WHAT IS BEING ASKED:
Give back exactly the lines of the material below, starting with the line with "ATOM 69 C C" and going on through the line with "ATOM 134 N N".

RECORDS PROVIDED:

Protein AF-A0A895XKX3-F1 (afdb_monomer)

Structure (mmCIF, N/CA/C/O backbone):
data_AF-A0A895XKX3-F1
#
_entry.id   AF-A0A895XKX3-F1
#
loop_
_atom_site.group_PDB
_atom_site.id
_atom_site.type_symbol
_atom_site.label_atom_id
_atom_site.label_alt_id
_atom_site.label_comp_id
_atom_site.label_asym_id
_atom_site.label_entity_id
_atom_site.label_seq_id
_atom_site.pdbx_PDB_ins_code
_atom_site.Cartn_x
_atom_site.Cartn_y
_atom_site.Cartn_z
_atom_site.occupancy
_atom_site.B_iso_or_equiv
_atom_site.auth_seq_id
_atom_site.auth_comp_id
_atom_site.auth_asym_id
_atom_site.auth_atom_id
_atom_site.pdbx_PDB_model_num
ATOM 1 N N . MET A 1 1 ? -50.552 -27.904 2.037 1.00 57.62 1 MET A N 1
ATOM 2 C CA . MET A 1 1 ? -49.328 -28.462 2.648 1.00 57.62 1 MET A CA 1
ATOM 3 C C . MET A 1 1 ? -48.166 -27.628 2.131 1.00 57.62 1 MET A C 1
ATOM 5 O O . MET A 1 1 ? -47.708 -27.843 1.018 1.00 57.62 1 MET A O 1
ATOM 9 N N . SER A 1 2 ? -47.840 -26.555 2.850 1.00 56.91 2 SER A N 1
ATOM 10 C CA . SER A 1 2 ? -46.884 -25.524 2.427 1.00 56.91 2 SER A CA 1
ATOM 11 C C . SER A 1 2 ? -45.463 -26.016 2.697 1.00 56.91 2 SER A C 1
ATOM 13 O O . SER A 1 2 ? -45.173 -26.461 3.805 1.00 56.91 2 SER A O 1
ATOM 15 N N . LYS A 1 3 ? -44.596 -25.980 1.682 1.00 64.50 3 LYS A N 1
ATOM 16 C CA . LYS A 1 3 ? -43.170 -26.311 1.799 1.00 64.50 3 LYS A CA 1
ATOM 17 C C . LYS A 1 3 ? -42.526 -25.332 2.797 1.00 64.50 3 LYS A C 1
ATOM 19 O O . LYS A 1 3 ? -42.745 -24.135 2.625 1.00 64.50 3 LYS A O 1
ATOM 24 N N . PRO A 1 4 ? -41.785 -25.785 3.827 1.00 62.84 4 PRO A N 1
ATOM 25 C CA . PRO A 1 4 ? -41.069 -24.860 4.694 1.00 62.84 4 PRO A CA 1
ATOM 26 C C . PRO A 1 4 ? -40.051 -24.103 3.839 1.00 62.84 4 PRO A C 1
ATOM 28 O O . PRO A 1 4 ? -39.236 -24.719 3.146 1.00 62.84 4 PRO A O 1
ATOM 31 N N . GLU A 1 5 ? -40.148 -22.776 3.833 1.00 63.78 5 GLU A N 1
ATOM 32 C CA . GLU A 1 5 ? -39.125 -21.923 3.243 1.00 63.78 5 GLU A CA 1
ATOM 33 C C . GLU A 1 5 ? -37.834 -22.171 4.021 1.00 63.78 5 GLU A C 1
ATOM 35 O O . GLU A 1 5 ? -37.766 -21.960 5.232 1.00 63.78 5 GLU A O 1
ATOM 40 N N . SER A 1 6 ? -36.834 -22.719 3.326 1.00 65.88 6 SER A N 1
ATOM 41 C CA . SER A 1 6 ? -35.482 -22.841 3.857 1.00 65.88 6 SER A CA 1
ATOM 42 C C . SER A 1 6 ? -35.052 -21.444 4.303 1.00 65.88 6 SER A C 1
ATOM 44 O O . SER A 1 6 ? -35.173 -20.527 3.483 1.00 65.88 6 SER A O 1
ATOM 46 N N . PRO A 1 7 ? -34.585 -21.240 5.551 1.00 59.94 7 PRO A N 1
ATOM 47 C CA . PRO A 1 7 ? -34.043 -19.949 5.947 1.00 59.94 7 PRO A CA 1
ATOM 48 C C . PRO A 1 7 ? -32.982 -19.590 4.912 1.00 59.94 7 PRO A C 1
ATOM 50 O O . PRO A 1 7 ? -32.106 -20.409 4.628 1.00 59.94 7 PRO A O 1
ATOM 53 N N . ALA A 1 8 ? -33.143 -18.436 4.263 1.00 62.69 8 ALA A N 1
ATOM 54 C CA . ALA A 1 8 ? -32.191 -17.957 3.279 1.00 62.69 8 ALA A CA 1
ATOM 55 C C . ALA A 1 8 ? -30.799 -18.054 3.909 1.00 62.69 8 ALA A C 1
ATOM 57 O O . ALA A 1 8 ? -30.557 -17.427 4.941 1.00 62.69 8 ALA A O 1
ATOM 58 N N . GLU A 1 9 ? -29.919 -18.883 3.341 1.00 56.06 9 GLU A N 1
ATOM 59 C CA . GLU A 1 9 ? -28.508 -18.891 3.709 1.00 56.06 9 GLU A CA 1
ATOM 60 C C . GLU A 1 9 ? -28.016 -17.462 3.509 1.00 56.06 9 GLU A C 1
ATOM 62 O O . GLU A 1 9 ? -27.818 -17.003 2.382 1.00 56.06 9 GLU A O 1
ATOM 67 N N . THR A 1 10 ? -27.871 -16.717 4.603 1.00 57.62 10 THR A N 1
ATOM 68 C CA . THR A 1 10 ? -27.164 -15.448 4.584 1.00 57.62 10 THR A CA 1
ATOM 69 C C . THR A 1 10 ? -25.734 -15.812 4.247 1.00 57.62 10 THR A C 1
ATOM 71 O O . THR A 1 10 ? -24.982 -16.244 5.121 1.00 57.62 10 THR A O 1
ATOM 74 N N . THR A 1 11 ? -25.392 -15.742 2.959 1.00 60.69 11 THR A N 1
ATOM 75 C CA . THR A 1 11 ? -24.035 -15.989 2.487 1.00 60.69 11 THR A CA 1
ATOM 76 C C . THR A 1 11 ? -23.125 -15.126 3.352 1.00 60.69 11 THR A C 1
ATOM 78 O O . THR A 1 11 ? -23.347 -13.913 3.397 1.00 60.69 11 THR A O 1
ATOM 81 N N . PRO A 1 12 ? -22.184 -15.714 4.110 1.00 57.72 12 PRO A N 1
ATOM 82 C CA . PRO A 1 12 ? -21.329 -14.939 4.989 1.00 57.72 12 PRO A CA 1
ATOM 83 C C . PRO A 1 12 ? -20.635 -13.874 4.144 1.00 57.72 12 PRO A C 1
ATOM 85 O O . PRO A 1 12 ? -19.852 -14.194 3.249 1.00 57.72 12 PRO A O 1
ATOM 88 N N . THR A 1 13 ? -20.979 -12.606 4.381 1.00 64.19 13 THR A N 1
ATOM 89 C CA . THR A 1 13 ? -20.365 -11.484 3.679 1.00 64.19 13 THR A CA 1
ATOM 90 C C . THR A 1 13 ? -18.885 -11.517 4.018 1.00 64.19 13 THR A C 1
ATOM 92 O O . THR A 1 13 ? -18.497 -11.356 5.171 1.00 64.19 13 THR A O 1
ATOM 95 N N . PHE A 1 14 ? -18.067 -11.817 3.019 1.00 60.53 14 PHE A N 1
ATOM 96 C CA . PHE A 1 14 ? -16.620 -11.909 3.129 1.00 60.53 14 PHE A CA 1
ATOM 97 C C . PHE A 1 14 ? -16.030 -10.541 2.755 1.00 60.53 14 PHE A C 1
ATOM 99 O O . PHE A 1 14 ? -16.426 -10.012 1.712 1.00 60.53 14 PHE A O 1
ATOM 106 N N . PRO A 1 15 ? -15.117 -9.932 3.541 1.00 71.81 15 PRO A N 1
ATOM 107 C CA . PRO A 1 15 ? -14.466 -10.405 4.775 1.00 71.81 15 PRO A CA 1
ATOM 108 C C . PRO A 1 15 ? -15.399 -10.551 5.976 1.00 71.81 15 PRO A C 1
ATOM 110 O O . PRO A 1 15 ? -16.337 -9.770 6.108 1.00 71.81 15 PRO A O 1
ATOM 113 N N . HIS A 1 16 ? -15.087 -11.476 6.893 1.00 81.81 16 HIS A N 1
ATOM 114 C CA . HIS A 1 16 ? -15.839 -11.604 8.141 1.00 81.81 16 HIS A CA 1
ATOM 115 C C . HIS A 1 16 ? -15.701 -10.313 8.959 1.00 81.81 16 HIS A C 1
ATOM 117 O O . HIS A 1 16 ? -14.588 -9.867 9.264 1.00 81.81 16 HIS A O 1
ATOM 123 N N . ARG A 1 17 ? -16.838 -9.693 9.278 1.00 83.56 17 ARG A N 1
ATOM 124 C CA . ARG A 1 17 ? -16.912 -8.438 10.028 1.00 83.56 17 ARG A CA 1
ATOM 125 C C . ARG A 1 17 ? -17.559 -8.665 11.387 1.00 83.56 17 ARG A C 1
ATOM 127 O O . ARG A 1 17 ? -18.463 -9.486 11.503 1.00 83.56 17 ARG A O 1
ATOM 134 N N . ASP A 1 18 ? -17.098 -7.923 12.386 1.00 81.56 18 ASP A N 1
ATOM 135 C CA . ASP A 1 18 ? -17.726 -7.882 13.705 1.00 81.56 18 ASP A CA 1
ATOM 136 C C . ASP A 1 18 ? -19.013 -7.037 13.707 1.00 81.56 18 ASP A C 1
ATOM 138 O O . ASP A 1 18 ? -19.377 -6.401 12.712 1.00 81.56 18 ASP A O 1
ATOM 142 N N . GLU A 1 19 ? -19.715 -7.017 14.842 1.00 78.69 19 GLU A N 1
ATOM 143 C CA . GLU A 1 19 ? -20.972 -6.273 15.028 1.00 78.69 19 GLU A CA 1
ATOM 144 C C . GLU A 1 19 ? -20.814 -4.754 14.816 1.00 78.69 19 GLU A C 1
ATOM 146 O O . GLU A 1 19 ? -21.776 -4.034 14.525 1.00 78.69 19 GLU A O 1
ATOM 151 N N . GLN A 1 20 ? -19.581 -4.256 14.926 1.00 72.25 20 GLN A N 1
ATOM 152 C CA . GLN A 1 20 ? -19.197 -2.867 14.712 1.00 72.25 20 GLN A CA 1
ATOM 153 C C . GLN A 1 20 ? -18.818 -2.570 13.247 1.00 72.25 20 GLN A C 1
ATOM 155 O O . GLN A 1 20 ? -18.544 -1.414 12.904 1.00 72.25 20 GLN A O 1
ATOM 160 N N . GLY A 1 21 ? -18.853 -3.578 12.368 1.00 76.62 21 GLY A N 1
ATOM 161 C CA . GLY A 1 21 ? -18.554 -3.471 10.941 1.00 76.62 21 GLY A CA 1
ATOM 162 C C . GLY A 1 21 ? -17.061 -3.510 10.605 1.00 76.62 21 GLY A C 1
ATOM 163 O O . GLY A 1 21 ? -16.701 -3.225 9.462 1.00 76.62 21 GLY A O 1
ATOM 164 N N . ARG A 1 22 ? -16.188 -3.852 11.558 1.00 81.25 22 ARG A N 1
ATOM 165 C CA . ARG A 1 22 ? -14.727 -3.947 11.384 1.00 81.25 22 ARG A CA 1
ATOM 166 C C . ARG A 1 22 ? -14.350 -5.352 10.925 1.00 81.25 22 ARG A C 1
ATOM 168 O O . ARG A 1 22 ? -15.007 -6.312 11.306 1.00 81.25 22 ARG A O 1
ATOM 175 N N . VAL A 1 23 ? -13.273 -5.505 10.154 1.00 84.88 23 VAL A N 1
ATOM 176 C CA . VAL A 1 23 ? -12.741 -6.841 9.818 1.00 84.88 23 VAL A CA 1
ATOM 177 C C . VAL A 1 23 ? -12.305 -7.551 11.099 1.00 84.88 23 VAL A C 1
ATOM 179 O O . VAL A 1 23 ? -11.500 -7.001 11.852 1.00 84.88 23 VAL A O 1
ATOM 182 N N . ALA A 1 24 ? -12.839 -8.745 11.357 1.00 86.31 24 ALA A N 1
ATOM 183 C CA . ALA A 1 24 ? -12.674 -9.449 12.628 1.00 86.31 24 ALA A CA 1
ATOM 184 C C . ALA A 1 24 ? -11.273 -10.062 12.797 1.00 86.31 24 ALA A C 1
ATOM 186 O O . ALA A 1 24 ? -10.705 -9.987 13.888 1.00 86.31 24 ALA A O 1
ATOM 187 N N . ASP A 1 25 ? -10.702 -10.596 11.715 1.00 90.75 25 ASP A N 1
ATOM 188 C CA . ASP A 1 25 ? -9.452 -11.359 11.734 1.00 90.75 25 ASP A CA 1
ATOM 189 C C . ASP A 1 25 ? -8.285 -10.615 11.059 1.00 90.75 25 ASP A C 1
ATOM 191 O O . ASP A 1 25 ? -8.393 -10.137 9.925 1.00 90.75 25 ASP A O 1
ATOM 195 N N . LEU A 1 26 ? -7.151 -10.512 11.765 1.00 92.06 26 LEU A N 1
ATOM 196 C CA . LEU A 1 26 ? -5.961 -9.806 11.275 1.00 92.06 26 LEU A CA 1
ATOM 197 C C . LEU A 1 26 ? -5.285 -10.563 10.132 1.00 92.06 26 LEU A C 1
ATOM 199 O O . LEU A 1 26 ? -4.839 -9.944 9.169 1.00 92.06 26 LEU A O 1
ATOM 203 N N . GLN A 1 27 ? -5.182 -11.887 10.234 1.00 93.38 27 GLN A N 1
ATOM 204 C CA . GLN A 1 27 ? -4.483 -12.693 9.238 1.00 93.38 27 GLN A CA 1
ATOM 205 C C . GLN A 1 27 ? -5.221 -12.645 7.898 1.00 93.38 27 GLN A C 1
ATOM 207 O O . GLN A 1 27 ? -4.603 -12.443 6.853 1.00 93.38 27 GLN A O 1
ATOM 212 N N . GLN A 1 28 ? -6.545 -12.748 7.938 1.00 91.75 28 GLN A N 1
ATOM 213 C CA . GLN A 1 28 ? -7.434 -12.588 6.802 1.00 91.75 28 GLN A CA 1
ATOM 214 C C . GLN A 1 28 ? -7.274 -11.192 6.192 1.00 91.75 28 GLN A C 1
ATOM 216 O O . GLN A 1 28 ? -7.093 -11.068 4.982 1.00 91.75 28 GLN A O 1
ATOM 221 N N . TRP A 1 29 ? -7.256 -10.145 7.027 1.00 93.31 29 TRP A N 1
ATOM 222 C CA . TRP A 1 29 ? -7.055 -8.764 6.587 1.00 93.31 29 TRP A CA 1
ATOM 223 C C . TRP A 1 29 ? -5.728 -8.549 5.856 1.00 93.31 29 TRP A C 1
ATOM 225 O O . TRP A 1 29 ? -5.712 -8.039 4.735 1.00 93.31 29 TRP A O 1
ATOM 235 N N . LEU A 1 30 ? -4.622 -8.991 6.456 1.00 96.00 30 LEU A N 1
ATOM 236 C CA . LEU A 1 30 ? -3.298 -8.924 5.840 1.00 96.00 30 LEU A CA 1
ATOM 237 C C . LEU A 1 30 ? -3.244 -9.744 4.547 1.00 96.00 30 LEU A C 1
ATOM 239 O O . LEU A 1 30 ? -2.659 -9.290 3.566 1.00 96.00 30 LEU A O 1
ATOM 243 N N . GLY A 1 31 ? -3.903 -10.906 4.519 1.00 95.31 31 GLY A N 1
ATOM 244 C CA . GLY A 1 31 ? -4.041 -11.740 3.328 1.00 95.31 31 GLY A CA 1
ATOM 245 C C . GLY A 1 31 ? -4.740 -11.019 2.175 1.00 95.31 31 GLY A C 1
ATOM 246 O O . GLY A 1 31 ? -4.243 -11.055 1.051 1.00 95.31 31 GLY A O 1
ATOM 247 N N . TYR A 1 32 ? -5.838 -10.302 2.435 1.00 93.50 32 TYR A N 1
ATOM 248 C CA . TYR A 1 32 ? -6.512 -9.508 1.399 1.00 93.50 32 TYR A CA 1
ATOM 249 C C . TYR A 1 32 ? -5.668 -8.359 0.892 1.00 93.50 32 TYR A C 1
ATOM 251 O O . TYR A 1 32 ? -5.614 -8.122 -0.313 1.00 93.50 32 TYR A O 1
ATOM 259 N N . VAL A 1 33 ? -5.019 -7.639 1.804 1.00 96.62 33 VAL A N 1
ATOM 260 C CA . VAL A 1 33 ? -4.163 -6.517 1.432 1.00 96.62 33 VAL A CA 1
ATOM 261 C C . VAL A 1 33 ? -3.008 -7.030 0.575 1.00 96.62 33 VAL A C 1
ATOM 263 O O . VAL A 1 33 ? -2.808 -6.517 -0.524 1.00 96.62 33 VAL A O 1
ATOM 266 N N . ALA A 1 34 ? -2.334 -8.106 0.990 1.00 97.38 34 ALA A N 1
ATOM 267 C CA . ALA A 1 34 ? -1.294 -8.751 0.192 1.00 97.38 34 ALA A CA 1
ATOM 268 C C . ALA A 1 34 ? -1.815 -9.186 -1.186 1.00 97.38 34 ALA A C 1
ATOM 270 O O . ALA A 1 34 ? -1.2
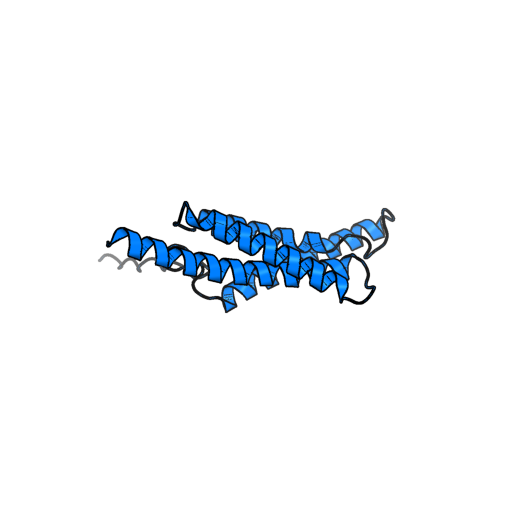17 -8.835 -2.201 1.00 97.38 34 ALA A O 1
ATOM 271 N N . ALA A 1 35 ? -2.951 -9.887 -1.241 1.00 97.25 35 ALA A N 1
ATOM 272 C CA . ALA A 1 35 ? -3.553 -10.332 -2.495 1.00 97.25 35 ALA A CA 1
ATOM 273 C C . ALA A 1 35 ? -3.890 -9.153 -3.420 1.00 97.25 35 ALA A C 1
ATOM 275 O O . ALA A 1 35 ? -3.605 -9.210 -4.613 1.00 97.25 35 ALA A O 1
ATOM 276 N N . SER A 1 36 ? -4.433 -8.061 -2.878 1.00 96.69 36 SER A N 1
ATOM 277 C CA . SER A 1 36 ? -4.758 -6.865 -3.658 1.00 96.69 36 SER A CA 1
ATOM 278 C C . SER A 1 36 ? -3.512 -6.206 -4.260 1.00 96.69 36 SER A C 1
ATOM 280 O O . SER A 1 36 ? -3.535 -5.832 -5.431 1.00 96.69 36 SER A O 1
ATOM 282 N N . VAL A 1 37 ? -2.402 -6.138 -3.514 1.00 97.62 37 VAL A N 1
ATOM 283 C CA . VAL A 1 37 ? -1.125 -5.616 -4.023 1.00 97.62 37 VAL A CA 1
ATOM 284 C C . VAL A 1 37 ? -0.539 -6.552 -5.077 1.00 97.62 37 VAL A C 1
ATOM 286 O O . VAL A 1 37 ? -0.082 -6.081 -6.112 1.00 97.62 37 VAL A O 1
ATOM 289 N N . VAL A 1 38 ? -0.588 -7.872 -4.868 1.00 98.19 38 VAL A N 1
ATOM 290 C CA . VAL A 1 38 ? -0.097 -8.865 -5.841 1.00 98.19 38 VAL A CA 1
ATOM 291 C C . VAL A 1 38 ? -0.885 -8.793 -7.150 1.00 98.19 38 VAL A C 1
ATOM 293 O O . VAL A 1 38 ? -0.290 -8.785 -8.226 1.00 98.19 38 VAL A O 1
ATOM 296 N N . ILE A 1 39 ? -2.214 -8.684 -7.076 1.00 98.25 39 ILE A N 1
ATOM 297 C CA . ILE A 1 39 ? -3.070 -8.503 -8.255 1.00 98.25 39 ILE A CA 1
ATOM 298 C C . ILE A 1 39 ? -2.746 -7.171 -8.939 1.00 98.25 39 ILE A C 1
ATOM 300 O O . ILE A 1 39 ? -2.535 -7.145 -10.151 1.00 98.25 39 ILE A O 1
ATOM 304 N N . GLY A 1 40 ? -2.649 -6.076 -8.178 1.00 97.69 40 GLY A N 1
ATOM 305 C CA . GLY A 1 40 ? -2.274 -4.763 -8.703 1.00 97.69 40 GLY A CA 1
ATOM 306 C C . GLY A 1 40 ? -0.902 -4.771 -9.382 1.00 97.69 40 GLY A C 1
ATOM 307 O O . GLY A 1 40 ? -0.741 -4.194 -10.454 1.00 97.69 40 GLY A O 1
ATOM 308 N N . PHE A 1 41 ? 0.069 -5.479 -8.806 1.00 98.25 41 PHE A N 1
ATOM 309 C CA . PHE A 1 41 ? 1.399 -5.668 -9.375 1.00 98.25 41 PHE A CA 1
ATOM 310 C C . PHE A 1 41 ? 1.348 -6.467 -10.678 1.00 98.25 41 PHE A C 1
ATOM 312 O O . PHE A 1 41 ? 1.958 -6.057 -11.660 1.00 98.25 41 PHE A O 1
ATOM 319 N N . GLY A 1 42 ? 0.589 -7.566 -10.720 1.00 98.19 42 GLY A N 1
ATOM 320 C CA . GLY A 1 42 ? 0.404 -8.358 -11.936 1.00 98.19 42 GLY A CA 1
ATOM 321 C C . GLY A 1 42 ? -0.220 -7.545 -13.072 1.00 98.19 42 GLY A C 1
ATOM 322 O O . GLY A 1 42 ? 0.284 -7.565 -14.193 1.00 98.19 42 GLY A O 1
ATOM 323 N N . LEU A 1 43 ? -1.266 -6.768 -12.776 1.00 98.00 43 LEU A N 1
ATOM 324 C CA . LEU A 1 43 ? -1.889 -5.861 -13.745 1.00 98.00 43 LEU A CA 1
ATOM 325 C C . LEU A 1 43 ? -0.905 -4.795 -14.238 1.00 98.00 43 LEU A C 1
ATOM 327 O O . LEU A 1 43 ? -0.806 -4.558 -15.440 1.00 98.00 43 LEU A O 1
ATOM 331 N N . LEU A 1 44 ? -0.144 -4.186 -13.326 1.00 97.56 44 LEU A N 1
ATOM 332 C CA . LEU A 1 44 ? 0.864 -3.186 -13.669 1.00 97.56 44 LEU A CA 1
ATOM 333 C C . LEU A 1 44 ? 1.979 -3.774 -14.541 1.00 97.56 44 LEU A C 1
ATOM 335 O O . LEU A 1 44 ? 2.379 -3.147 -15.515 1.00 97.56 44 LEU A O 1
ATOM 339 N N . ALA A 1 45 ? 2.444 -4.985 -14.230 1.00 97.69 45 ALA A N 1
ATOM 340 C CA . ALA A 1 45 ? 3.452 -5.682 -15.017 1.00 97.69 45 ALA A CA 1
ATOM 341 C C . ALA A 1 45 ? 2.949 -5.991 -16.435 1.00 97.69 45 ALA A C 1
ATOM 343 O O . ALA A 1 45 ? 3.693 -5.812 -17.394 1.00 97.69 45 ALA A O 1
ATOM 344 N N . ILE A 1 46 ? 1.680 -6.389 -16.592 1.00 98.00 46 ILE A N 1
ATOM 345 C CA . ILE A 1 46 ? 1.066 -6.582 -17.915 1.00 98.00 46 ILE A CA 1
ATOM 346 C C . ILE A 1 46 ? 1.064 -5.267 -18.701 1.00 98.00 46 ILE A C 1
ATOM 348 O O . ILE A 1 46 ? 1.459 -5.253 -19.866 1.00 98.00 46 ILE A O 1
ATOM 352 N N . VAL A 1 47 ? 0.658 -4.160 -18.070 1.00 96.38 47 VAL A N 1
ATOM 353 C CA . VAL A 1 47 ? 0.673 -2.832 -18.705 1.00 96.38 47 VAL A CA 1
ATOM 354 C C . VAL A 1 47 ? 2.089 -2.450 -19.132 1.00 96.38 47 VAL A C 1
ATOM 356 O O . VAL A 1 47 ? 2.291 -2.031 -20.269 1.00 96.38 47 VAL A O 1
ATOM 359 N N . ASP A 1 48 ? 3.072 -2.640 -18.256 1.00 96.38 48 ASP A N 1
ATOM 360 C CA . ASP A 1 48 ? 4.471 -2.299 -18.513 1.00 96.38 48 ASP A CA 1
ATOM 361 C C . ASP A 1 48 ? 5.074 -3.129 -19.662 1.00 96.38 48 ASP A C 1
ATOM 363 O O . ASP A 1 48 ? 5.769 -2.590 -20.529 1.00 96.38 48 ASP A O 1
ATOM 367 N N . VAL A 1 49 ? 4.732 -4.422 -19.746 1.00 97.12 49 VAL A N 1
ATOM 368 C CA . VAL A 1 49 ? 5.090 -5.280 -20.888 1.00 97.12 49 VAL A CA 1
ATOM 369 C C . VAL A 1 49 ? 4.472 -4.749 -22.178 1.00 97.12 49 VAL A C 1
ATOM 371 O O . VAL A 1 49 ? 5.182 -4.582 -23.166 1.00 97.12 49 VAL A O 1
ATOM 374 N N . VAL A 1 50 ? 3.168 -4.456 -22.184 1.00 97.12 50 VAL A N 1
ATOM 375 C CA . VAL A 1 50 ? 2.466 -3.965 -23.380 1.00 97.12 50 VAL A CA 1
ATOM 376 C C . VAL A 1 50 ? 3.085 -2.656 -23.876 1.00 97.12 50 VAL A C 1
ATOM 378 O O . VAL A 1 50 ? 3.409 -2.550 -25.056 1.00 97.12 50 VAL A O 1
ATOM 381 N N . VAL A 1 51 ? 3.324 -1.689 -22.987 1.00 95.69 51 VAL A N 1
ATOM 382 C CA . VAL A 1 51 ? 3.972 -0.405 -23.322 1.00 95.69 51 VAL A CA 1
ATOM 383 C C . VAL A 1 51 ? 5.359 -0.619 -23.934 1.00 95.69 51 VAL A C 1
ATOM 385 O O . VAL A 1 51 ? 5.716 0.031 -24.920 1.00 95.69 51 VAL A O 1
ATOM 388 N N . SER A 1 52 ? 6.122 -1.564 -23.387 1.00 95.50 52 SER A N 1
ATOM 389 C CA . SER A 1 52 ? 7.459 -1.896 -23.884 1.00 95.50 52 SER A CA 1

ANSWER TO THIS PROBLEM:
ATOM 69 C C . THR A 1 10 ? -25.734 -15.812 4.247 1.00 57.62 10 THR A C 1
ATOM 71 O O . THR A 1 10 ? -24.982 -16.244 5.121 1.00 57.62 10 THR A O 1
ATOM 74 N N . THR A 1 11 ? -25.392 -15.742 2.959 1.00 60.69 11 THR A N 1
ATOM 75 C CA . THR A 1 11 ? -24.035 -15.989 2.487 1.00 60.69 11 THR A CA 1
ATOM 76 C C . THR A 1 11 ? -23.125 -15.126 3.352 1.00 60.69 11 THR A C 1
ATOM 78 O O . THR A 1 11 ? -23.347 -13.913 3.397 1.00 60.69 11 THR A O 1
ATOM 81 N N . PRO A 1 12 ? -22.184 -15.714 4.110 1.00 57.72 12 PRO A N 1
ATOM 82 C CA . PRO A 1 12 ? -21.329 -14.939 4.989 1.00 57.72 12 PRO A CA 1
ATOM 83 C C . PRO A 1 12 ? -20.635 -13.874 4.144 1.00 57.72 12 PRO A C 1
ATOM 85 O O . PRO A 1 12 ? -19.852 -14.194 3.249 1.00 57.72 12 PRO A O 1
ATOM 88 N N . THR A 1 13 ? -20.979 -12.606 4.381 1.00 64.19 13 THR A N 1
ATOM 89 C CA . THR A 1 13 ? -20.365 -11.484 3.679 1.00 64.19 13 THR A CA 1
ATOM 90 C C . THR A 1 13 ? -18.885 -11.517 4.018 1.00 64.19 13 THR A C 1
ATOM 92 O O . THR A 1 13 ? -18.497 -11.356 5.171 1.00 64.19 13 THR A O 1
ATOM 95 N N . PHE A 1 14 ? -18.067 -11.817 3.019 1.00 60.53 14 PHE A N 1
ATOM 96 C CA . PHE A 1 14 ? -16.620 -11.909 3.129 1.00 60.53 14 PHE A CA 1
ATOM 97 C C . PHE A 1 14 ? -16.030 -10.541 2.755 1.00 60.53 14 PHE A C 1
ATOM 99 O O . PHE A 1 14 ? -16.426 -10.012 1.712 1.00 60.53 14 PHE A O 1
ATOM 106 N N . PRO A 1 15 ? -15.117 -9.932 3.541 1.00 71.81 15 PRO A N 1
ATOM 107 C CA . PRO A 1 15 ? -14.466 -10.405 4.775 1.00 71.81 15 PRO A CA 1
ATOM 108 C C . PRO A 1 15 ? -15.399 -10.551 5.976 1.00 71.81 15 PRO A C 1
ATOM 110 O O . PRO A 1 15 ? -16.337 -9.770 6.108 1.00 71.81 15 PRO A O 1
ATOM 113 N N . HIS A 1 16 ? -15.087 -11.476 6.893 1.00 81.81 16 HIS A N 1
ATOM 114 C CA . HIS A 1 16 ? -15.839 -11.604 8.141 1.00 81.81 16 HIS A CA 1
ATOM 115 C C . HIS A 1 16 ? -15.701 -10.313 8.959 1.00 81.81 16 HIS A C 1
ATOM 117 O O . HIS A 1 16 ? -14.588 -9.867 9.264 1.00 81.81 16 HIS A O 1
ATOM 123 N N . ARG A 1 17 ? -16.838 -9.693 9.278 1.00 83.56 17 ARG A N 1
ATOM 124 C CA . ARG A 1 17 ? -16.912 -8.438 10.028 1.00 83.56 17 ARG A CA 1
ATOM 125 C C . ARG A 1 17 ? -17.559 -8.665 11.387 1.00 83.56 17 ARG A C 1
ATOM 127 O O . ARG A 1 17 ? -18.463 -9.486 11.503 1.00 83.56 17 ARG A O 1
ATOM 134 N N . ASP A 1 18 ? -17.098 -7.923 12.386 1.00 81.56 18 ASP A N 1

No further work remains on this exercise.